I try and stretch throughout the day, if I remember........


----------



## DB (Oct 31, 2003)

i stretch straight after my workout doesnt take long..a couple of mins really.. dont stretch a cold muscle.... so dont do em throughout the day....

i normally do a lil walk/jog on the treadmill for a few mins just to get loose and the blood flowing thena few warm up sets


----------



## Lauren (Jan 20, 2005)

I was told by my sports massage guy to stretch throughout the day, nothing major, just like rolling shoulders back and forth, stretching your arm across your chest and stretching your arms behind your back. He told me to do this as my traps are like rocks, they are soooo tight its unbelieveable. Can be quite painful at times.

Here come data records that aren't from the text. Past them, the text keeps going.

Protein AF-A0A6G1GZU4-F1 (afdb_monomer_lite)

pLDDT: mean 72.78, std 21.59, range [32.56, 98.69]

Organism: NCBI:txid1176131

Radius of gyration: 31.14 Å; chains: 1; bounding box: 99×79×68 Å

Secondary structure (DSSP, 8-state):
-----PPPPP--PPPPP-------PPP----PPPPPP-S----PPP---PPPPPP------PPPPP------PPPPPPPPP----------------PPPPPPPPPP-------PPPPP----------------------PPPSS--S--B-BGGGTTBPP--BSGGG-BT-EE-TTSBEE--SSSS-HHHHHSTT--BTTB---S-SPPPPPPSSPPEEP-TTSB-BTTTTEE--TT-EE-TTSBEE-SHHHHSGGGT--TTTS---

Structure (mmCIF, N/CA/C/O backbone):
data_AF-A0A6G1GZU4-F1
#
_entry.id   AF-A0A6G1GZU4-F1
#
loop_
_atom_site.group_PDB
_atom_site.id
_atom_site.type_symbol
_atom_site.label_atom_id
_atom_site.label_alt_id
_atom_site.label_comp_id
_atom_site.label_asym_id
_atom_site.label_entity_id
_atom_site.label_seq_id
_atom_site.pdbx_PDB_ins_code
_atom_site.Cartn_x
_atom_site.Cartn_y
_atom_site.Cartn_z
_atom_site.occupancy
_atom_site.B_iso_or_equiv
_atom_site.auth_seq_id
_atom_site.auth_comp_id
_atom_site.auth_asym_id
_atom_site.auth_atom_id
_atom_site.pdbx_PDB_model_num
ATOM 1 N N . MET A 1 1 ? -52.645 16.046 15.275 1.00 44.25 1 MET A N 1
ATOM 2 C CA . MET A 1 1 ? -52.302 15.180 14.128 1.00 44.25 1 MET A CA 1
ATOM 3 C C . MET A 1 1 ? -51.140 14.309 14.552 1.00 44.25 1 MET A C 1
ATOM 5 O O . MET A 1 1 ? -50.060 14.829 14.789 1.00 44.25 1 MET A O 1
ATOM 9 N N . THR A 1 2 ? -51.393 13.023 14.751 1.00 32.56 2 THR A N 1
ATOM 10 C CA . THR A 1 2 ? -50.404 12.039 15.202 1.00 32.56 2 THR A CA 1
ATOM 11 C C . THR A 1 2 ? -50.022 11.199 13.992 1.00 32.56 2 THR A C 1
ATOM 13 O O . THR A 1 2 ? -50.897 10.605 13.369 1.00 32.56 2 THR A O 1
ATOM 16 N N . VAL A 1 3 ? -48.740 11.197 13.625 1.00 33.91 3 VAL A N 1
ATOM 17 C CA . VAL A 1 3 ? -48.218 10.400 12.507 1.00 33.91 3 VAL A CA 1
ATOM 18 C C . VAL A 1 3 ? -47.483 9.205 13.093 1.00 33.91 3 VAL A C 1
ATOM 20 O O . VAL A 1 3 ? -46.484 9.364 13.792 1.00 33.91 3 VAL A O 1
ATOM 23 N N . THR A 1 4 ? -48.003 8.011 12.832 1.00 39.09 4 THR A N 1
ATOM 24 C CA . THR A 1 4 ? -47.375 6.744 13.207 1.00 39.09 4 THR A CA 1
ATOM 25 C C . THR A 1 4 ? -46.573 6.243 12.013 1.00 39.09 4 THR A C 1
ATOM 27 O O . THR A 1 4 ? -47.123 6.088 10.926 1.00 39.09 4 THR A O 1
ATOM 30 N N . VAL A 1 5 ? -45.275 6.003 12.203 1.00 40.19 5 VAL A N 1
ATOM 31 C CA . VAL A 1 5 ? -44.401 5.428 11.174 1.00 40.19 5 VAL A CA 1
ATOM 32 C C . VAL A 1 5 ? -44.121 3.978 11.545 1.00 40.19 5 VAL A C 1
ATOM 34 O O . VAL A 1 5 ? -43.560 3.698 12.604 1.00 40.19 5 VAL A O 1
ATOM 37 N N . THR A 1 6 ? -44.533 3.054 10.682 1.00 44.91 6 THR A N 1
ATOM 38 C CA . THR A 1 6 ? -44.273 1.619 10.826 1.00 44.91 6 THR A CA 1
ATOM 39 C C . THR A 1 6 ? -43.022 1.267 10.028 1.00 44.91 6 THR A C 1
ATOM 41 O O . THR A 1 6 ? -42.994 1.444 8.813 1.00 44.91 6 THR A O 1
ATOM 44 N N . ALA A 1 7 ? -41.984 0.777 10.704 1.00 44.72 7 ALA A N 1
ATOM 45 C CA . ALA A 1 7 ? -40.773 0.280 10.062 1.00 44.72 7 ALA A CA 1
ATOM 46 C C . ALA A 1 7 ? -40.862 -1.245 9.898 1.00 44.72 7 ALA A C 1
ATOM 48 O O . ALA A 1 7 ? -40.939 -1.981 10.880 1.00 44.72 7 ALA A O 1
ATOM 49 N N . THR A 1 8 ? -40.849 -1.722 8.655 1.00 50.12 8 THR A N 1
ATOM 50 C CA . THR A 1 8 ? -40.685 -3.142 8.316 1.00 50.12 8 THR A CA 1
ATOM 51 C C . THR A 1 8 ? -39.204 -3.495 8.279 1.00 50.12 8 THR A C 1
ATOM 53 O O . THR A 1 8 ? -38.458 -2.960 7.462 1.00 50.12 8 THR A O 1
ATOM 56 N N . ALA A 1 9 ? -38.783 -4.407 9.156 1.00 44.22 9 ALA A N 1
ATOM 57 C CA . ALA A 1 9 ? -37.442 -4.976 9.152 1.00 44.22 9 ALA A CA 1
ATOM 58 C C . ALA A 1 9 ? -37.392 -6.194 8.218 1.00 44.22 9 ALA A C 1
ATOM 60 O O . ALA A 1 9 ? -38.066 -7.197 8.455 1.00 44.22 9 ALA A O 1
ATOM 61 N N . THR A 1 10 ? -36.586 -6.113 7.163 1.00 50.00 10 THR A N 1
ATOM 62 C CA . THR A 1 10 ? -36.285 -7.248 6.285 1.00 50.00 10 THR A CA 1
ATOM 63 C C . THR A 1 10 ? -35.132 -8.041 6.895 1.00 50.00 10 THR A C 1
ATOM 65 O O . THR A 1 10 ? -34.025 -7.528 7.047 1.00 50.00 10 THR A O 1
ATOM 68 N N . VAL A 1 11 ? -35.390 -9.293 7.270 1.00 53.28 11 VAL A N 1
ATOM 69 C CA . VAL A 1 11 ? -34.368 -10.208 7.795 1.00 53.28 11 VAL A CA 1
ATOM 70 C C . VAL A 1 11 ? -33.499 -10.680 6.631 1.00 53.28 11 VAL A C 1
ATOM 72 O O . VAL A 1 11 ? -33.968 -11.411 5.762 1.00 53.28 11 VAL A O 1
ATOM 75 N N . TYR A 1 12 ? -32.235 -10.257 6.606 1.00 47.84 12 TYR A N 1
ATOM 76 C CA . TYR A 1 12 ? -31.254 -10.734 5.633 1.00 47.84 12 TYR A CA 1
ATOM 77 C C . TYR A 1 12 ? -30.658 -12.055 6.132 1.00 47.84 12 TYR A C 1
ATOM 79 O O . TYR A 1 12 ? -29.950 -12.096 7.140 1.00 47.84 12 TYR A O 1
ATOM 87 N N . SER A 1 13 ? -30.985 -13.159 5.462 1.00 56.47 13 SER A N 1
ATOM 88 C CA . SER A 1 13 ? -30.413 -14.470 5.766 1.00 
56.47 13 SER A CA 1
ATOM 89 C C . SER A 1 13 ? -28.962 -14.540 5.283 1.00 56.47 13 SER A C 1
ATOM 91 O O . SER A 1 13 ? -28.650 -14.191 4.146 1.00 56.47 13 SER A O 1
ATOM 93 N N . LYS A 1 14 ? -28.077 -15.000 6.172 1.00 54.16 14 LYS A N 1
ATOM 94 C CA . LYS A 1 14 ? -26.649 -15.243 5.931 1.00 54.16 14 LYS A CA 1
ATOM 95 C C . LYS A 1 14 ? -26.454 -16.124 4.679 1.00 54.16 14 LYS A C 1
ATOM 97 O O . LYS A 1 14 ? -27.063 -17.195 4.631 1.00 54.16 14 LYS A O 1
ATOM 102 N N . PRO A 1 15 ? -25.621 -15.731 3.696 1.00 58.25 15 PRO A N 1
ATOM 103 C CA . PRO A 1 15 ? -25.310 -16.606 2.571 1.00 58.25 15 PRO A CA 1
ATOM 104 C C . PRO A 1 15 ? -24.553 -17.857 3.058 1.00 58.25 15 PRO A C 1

I may try and do a little jog then to begin with, thanks DB.


----------



## DB (Oct 31, 2003)

Lauren said:


> I was told by my sports massage guy to stretch throughout the day, nothing major, just like rolling shoulders back and forth, stretching your arm across your chest and stretching your arms behind your back. He told me to do this as my traps are like rocks, they are soooo tight its unbelieveable. Can be quite painful at times.
> 
> I may try and do a little jog then to begin with, thanks DB.


everyone is different i guess.. i was always told not to strtch a cold muscle..one of those things i guess...

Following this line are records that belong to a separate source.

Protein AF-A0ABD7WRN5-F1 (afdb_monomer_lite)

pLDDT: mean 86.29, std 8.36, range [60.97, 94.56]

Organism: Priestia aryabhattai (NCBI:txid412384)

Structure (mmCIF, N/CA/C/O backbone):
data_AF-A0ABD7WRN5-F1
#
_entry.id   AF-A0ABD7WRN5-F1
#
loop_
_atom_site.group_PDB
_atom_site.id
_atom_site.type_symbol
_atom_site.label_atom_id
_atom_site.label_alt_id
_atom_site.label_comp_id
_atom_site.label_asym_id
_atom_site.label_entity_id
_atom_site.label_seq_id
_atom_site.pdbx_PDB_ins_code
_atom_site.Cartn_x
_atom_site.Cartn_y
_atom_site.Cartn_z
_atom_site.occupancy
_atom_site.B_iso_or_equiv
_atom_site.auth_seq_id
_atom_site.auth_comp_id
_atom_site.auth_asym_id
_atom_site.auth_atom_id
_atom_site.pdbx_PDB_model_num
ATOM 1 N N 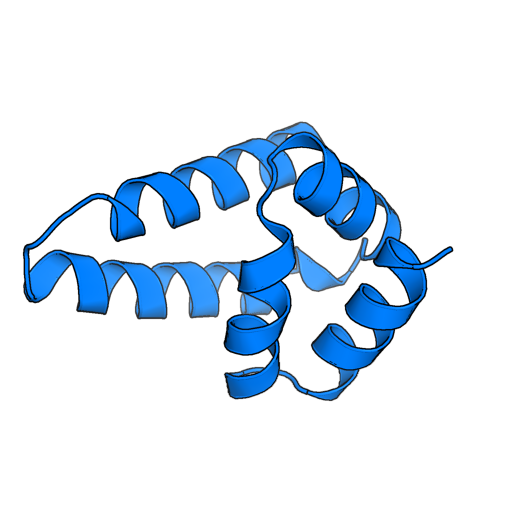. MET A 1 1 ? 3.988 1.170 16.067 1.00 67.81 1 MET A N 1
ATOM 2 C CA . MET A 1 1 ? 4.618 2.046 15.055 1.00 67.81 1 MET A CA 1
ATOM 3 C C . MET A 1 1 ? 3.831 3.352 15.011 1.00 67.81 1 MET A C 1
ATOM 5 O O . MET A 1 1 ? 2.655 3.305 15.351 1.00 67.81 1 MET A O 1
ATOM 9 N N . SER A 1 2 ? 4.432 4.503 14.703 1.00 84.00 2 SER A N 1
ATOM 10 C CA . SER A 1 2 ? 3.703 5.786 14.674 1.00 84.00 2 SER A CA 1
ATOM 11 C C . SER A 1 2 ? 3.190 6.126 13.269 1.00 84.00 2 SER A C 1
ATOM 13 O O . SER A 1 2 ? 3.788 5.718 12.275 1.00 84.00 2 SER A O 1
ATOM 15 N N . ARG A 1 3 ? 2.115 6.922 13.176 1.00 86.62 3 ARG A N 1
ATOM 16 C CA . ARG A 1 3 ? 1.576 7.439 11.901 1.00 86.62 3 ARG A CA 1
ATOM 17 C C . ARG A 1 3 ? 2.654 8.095 11.027 1.00 86.62 3 ARG A C 1
ATOM 19 O O . ARG A 1 3 ? 2.716 7.822 9.837 1.00 86.62 3 ARG A O 1
ATOM 26 N N . LEU A 1 4 ? 3.547 8.880 11.635 1.00 88.31 4 LEU A N 1
ATOM 27 C CA . LEU A 1 4 ? 4.653 9.550 10.935 1.00 88.31 4 LEU A CA 1
ATOM 28 C C . LEU A 1 4 ? 5.603 8.565 10.239 1.00 88.31 4 LEU A C 1
ATOM 30 O O . LEU A 1 4 ? 6.104 8.854 9.157 1.00 88.31 4 LEU A O 1
ATOM 34 N N . GLN A 1 5 ? 5.848 7.397 10.842 1.00 86.31 5 GLN A N 1
ATOM 35 C CA . GLN A 1 5 ? 6.679 6.366 10.216 1.00 86.31 5 GLN A CA 1
ATOM 36 C C . GLN A 1 5 ? 5.988 5.790 8.975 1.00 86.31 5 GLN A C 1
ATOM 38 O O . GLN A 1 5 ? 6.641 5.617 7.951 1.00 86.31 5 GLN A O 1
ATOM 43 N N . ILE A 1 6 ? 4.672 5.549 9.043 1.00 88.25 6 ILE A N 1
ATOM 44 C CA . ILE A 1 6 ? 3.875 5.069 7.901 1.00 88.25 6 ILE A CA 1
ATOM 45 C C . ILE A 1 6 ? 3.893 6.095 6.767 1.00 88.25 6 ILE A C 1
ATOM 47 O O . ILE A 1 6 ? 4.187 5.739 5.630 1.00 88.25 6 ILE A O 1
ATOM 51 N N . GLU A 1 7 ? 3.630 7.366 7.076 1.00 90.88 7 GLU A N 1
ATOM 52 C CA . GLU A 1 7 ? 3.650 8.454 6.092 1.00 90.88 7 GLU A CA 1
ATOM 53 C C . GLU A 1 7 ? 5.003 8.558 5.388 1.00 90.88 7 GLU A C 1
ATOM 55 O O . GLU A 1 7 ? 5.055 8.571 4.160 1.00 90.88 7 GLU A O 1
ATOM 60 N N . SER A 1 8 ? 6.098 8.553 6.152 1.00 89.88 8 SER A N 1
ATOM 61 C CA . SER A 1 8 ? 7.451 8.633 5.598 1.00 89.88 8 SER A CA 1
ATOM 62 C C . SER A 1 8 ? 7.788 7.443 4.693 1.00 89.88 8 SER A C 1
ATOM 64 O O . SER A 1 8 ? 8.422 7.617 3.648 1.00 89.88 8 SER A O 1
ATOM 66 N N . ALA A 1 9 ? 7.339 6.237 5.045 1.00 88.94 9 ALA A N 1
ATOM 67 C CA . ALA A 1 9 ? 7.578 5.060 4.220 1.00 88.94 9 ALA A CA 1
ATOM 68 C C . ALA A 1 9 ? 6.749 5.075 2.925 1.00 88.94 9 ALA A C 1
ATOM 70 O O . ALA A 1 9 ? 7.282 4.772 1.858 1.00 88.94 9 ALA A O 1
ATOM 71 N N . ILE A 1 10 ? 5.482 5.502 2.986 1.00 91.06 10 ILE A N 1
ATOM 72 C CA . ILE A 1 10 ? 4.642 5.706 1.795 1.00 91.06 10 ILE A CA 1
ATOM 73 C C . ILE A 1 10 ? 5.275 6.750 0.869 1.00 91.06 10 ILE A C 1
ATOM 75 O O . ILE A 1 10 ? 5.363 6.529 -0.334 1.00 91.06 10 ILE A O 1
ATOM 79 N N . GLU A 1 11 ? 5.770 7.864 1.408 1.00 91.25 11 GLU A N 1
ATOM 80 C CA . GLU A 1 11 ? 6.452 8.891 0.612 1.00 91.25 11 GLU A CA 1
ATOM 81 C C . GLU A 1 11 ? 7.707 8.355 -0.077 1.00 91.25 11 GLU A C 1
ATOM 83 O O . GLU A 1 11 ? 7.921 8.634 -1.255 1.00 91.25 11 GLU A O 1
ATOM 88 N N . THR A 1 12 ? 8.495 7.541 0.626 1.00 89.06 12 THR A N 1
ATOM 89 C CA . THR A 1 12 ? 9.681 6.887 0.055 1.00 89.06 12 THR A CA 1
ATOM 90 C C . THR A 1 12 ? 9.291 5.978 -1.113 1.00 89.06 12 THR A C 1
ATOM 92 O O . THR A 1 12 ? 9.863 6.083 -2.197 1.00 89.06 12 THR A O 1
ATOM 95 N N . LEU A 1 13 ? 8.250 5.155 -0.938 1.00 89.81 13 LEU A N 1
ATOM 96 C CA . LEU A 1 13 ? 7.718 4.301 -2.003 1.00 89.81 13 LEU A CA 1
ATOM 97 C C . LEU A 1 13 ? 7.261 5.120 -3.214 1.00 89.81 13 LEU A C 1
ATOM 99 O O . LEU A 1 13 ? 7.593 4.775 -4.345 1.00 89.81 13 LEU A O 1
ATOM 103 N N . LEU A 1 14 ? 6.542 6.223 -2.994 1.00 89.75 14 LEU A N 1
ATOM 104 C CA . LEU A 1 14 ? 6.068 7.094 -4.071 1.00 89.75 14 LEU A CA 1
ATOM 105 C C . LEU A 1 14 ? 7.217 7.775 -4.827 1.00 89.75 14 LEU A C 1
ATOM 107 O O . LEU A 1 14 ? 7.152 7.893 -6.050 1.00 89.75 14 LEU A O 1
ATOM 111 N N . GLN A 1 15 ? 8.277 8.193 -4.133 1.00 87.31 15 GLN A N 1
ATOM 112 C CA . GLN A 1 15 ? 9.461 8.785 -4.762 1.00 87.31 15 GLN A CA 1
ATOM 113 C C . GLN A 1 15 ? 10.183 7.781 -5.666 1.00 87.31 15 GLN A C 1
ATOM 115 O O . GLN A 1 15 ? 10.523 8.118 -6.802 1.00 87.31 15 GLN A O 1
ATOM 120 N N . SER A 1 16 ? 10.339 6.532 -5.215 1.00 84.12 16 SER A N 1
ATOM 121 C CA . SER A 1 16 ? 10.970 5.463 -6.002 1.00 84.12 16 SER A CA 1
ATOM 122 C C . SER A 1 16 ? 10.222 5.169 -7.313 1.00 84.12 16 SER A C 1
ATOM 124 O O . SER A 1 16 ? 10.836 4.772 -8.302 1.00 84.12 16 SER A O 1
ATOM 126 N N . LEU A 1 17 ? 8.908 5.421 -7.370 1.00 82.56 17 LEU A N 1
ATOM 127 C CA . LEU A 1 17 ? 8.085 5.234 -8.574 1.00 82.56 17 LEU A CA 1
ATOM 128 C C . LEU A 1 17 ? 8.184 6.357 -9.596 1.00 82.56 17 LEU A C 1
ATOM 130 O O . LEU A 1 17 ? 7.944 6.126 -10.780 1.00 82.56 17 LEU A O 1
ATOM 134 N N . GLN A 1 18 ? 8.492 7.574 -9.152 1.00 80.44 18 GLN A N 1
ATOM 135 C CA . GLN A 1 18 ? 8.623 8.721 -10.050 1.00 80.44 18 GLN A CA 1
ATOM 136 C C . GLN A 1 18 ? 9.888 8.636 -10.910 1.00 80.44 18 GLN A C 1
ATOM 138 O O . GLN A 1 18 ? 10.007 9.347 -11.909 1.00 80.44 18 GLN A O 1
ATOM 143 N N . SER A 1 19 ? 10.826 7.756 -10.556 1.00 75.12 19 SER A N 1
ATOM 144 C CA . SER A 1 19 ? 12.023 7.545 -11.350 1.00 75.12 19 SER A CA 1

just just get ur heart rate up and get looe and it should be better imo... just hold some nice long stretches at the end of ur workout :lift:


----------



## DB (Oct 31, 2003)

samurai69 said:


> (unless its a good excuse not to be able to buy the next round.......note to self..  ).


LMAO!!!!!!!!!!


----------



## rich81 (May 11, 2005)

maybe you could be over training, i must admit apart from when i do legs im very slack at warming up etc, but i rarely suffer that badly from any soreness due to training, maybe im not training hard enough, lol

Although on every set i pyrmid up to my heavy working set, of which that set is balls to the wall.


----------



## Lauren (Jan 20, 2005)

I dont think Im over training tbh.


----------



## DB (Oct 31, 2003)

i dont ache if i'm overtrained imo... i just feel very lethargic(sp) and lifts go down and have no stamina imo.....


----------



## Tuna_boi (Oct 30, 2004)

My calves ache for days after training them...Kind of like a permanant tight feeling...


----------



## sweet_FA (Feb 1, 2005)

try eating pineapple when u find your muscles really aching, it contain bromelain which is good for dulling muscle aches.


----------



## DB (Oct 31, 2003)

sweet_FA said:


> try eating pineapple when u find your muscles really aching, it contain bromelain which is good for dulling muscle aches.


good call


----------



## Lauren (Jan 20, 2005)

Thanks for the tip Sweet FA, will stock up on some this weekend.


----------



## OnePack (Jan 9, 2004)

Lauren said:


> How long is it before your aching stops completely from when you have finished training???
> 
> Sometimes I will ache for 3-4 days, sometimes quite badly when I find it a struggle to put my hands in my back pocket! Or my chest will ache a lot when Im laying on my side.
> 
> Anyone else find this???


yes, i find this when i'm lying on my side but i don't get it until the day after i have worked chest. its just doms, but i'm not sure if getting it all the time is a good thing.


----------



## BSF James (Sep 29, 2003)

I only tend to ache for days after training when i do high volume workouts. When I do more HIT style as I am now, no matter how often I train I dont tend to ache for more than a day maximum.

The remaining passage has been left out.